De Raad van State gehoord (advies van 11 juni 1996, nr. W08.96.0128);

Gezien het nader rapport van de Staatssecretaris van Volkshuisvesting, Ruimtelijke Ordening en Milieubeheer van 6 september 1996, nr. MJZ 96050717, Centrale Directie Juridische Zaken, afdeling Wetgeving, uitgebracht mede namens Onze Ministers van Justitie en van Verkeer en Waterstaat;

Hebben goedgevonden en verstaan:

HOOFDSTUK 1. ALGEMENE BEPALINGEN

Artikel 1

In dit besluit en de daarop berustende bepalingen wordt verstaan onder:

a. de Dienst: de Dienst voor het kadaster en de openbare registers, bedoeld in artikel 2 van de Organisatiewet Kadaster;

b. kantoor: een kantoor van de Dienst waar openbare registers als bedoeld in artikel 8, eerste lid, onder c, van de Kadasterwet en een registratie voor luchtvaartuigen als bedoeld in artikel 92 van die wet worden gehouden;

c. de bewaarder: de bewaarder, bedoeld in artikel 6 van de Kadasterwet;

d. het register: het register, bedoeld in artikel 1302 van Boek 8 van het Burgerlijk Wetboek;

e. verdragsregister: een buiten Nederland gehouden register als bedoeld in artikel I, eerste lid, onder ii, van het op 19 juni 1948 te Genève tot stand gekomen Verdrag betreffende de internationale erkenning van rechten op luchtvaartuigen (Trb. 1952, 86);

f. nationaliteitsregister: een register als bedoeld in artikel 17 van het op 7 december 1944 te Chicago tot stand gekomen Verdrag inzake de internationale burgerluchtvaart (Stb. 1947, H 165).

Artikel 2

De verplichtingen die krachtens dit besluit rusten op de eigenaar van een luchtvaartuig, rusten, indien het luchtvaartuig toebehoort aan meer personen, aan een vennootschap onder firma, aan een commanditaire vennootschap of aan een rechtspersoon, mede op iedere mede-eigenaar, beherende vennoot of bestuurder.

Artikel 3

De bewaarder is bevoegd ter zake van het verzoek tot teboekstelling van een luchtvaartuig en ter zake van het verzoek of de aangifte tot doorhaling van de teboekstelling van een luchtvaartuig rechtstreeks in briefwisseling te treden met de houder van het desbetreffende verdragsregister.

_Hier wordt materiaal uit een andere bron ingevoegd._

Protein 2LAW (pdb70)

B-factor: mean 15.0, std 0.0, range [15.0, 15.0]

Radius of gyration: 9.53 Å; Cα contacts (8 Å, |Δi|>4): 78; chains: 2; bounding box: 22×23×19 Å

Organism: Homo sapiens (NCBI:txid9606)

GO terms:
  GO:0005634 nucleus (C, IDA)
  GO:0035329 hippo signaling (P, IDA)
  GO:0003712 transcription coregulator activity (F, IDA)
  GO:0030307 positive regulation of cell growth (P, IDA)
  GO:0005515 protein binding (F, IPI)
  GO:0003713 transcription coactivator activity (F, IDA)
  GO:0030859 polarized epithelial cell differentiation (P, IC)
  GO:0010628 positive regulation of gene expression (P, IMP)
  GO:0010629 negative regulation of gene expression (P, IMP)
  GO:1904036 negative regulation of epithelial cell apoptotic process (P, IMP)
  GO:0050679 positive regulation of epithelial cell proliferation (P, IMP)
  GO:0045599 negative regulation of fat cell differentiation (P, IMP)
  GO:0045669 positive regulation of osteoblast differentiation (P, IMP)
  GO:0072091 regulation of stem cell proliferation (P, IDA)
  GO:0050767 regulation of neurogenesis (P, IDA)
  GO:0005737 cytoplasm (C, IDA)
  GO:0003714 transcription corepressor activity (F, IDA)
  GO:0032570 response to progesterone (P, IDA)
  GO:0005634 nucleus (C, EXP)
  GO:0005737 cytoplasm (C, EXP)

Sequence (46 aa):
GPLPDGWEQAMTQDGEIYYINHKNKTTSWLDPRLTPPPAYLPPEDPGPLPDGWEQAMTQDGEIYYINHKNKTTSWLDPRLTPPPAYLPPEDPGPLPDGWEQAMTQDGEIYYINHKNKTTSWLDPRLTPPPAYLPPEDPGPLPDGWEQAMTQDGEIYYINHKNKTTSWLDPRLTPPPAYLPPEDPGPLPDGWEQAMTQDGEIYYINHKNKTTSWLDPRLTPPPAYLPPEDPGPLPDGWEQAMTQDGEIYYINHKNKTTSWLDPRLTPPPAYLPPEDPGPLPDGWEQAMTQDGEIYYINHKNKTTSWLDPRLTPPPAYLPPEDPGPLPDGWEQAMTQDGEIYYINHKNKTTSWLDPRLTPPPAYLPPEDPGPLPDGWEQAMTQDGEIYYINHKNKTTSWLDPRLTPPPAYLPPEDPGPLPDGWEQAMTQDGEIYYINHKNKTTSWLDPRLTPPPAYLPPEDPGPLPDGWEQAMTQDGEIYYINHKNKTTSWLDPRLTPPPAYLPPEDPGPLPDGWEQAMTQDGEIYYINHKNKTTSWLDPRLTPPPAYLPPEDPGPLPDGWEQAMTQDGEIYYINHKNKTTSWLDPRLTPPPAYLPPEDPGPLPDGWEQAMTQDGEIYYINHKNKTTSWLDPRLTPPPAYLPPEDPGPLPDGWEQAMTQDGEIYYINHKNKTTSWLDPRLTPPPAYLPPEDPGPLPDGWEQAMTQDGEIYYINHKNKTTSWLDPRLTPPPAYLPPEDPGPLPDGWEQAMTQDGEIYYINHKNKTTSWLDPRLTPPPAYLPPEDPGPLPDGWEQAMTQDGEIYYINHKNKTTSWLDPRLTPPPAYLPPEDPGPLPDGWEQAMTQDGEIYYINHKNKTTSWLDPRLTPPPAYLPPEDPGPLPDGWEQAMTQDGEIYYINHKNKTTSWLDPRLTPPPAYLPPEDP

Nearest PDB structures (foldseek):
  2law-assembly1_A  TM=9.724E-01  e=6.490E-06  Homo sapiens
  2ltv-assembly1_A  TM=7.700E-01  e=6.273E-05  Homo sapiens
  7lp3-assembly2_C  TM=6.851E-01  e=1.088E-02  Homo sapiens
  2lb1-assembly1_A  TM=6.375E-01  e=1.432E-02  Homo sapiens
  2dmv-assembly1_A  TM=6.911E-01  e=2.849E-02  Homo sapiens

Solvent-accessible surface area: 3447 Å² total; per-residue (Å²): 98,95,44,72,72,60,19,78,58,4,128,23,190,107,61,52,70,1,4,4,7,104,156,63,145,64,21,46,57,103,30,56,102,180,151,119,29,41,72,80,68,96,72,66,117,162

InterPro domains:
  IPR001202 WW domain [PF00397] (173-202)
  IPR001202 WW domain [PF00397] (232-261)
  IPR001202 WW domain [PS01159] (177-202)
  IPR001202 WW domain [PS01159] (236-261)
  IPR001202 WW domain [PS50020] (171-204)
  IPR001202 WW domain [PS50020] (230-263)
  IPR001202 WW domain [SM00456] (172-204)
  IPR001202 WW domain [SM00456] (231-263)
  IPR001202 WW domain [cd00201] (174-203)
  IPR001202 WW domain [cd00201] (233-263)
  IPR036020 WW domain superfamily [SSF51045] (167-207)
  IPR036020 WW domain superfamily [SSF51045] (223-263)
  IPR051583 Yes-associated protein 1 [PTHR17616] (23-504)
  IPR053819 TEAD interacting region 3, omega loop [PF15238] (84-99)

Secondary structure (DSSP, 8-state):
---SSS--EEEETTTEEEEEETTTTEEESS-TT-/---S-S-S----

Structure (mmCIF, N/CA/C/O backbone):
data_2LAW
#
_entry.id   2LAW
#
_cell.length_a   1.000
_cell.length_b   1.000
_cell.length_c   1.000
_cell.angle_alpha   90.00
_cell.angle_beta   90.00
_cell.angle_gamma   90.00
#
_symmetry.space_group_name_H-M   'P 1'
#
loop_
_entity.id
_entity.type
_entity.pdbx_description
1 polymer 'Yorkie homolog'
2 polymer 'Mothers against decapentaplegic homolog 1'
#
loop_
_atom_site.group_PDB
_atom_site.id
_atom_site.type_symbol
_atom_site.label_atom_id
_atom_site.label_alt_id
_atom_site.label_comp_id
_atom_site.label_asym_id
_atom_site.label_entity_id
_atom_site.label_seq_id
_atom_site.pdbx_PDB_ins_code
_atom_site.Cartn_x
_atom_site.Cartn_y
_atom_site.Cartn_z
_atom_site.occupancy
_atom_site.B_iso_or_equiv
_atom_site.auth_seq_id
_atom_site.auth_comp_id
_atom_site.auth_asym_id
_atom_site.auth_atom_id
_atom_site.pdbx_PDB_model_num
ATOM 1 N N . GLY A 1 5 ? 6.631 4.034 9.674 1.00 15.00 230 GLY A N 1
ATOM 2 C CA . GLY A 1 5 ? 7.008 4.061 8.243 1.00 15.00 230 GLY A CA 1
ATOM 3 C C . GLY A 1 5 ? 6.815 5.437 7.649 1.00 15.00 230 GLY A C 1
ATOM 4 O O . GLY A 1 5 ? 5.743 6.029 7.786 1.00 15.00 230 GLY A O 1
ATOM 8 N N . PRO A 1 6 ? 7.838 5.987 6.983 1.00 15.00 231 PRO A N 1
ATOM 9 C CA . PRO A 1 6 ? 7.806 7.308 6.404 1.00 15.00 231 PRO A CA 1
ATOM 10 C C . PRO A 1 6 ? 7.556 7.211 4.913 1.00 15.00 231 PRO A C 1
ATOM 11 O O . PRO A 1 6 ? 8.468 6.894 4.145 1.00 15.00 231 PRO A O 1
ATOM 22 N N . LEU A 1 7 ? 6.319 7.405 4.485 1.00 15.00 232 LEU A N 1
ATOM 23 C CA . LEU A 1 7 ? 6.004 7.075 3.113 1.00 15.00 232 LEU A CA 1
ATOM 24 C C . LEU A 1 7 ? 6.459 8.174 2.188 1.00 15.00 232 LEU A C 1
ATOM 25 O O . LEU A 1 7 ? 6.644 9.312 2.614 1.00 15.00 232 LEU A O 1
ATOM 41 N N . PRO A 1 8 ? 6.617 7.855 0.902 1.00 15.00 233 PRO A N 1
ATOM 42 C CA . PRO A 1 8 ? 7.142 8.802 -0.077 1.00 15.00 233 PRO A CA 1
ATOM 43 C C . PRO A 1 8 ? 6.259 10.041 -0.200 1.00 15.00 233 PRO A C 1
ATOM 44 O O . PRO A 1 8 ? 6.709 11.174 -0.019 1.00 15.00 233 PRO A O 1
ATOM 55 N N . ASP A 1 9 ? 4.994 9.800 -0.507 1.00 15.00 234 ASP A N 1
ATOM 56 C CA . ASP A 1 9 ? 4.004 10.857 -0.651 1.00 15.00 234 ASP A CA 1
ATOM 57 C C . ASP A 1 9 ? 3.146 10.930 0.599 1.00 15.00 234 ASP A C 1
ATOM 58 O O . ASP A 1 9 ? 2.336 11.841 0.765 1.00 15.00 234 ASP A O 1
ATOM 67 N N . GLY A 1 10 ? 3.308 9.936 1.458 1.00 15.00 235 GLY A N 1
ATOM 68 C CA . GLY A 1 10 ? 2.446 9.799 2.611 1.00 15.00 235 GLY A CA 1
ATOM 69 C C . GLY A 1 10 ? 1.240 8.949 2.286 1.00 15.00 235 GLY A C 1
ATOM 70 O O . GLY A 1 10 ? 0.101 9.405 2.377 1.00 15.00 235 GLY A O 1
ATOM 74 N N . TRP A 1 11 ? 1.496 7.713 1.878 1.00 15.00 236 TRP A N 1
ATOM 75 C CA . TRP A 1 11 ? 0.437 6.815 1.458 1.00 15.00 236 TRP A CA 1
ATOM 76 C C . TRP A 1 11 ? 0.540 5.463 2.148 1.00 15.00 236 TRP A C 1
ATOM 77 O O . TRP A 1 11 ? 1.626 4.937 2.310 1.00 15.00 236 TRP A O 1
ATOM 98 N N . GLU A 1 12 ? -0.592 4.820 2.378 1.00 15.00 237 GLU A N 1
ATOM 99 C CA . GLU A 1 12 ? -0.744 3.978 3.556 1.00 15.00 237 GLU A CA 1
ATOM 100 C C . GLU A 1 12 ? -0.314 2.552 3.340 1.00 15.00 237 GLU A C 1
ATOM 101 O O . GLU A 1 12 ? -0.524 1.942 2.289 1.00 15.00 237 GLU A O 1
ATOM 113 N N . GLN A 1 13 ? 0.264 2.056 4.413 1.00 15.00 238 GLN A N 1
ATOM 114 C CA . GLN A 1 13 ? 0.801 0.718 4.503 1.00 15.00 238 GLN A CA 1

HOOFDSTUK 2. TEBOEKSTELLING EN DOORHALING VAN DE TEBOEKSTELLING

Artikel 4

  • 1. Teboekstelling in het register is slechts mogelijk voor luchtvaartuigen met een maximaal toegelaten massa van ten minste 1000 kilogram.

  • 2. De teboekstelling van luchtvaartuigen vindt plaats door de inschrijving van het verzoek tot teboekstelling in het register.

  • 3. De teboekstelling van luchtvaartuigen geschiedt voor ieder luchtvaartuig onder een eigen nummer, welke nummers een ononderbroken reeks vormen.

Artikel 5

  • 1. De eigenaar die van een luchtvaartuig de teboekstelling wenst te verkrijgen, biedt ten kantore een daartoe strekkend verzoek ter inschrijving aan.

  • 2. Bij het verzoek tot teboekstelling wordt vermeld elk Nederlands en buitenlands register waar het luchtvaartuig te boek gestaan heeft, alsmede ingeval het verzoek een luchtvaartuig betreft als bedoeld in artikel 1303, derde lid, van Boek 8 van het Burgerlijk Wetboek het verdragsregister of soortgelijk buitenlands register waar dat luchtvaartuig te boek staat. Ingeval het luchtvaartuig in geen enkel ander register te boek staat of te boek gestaan heeft, wordt zulks in het verzoek vermeld.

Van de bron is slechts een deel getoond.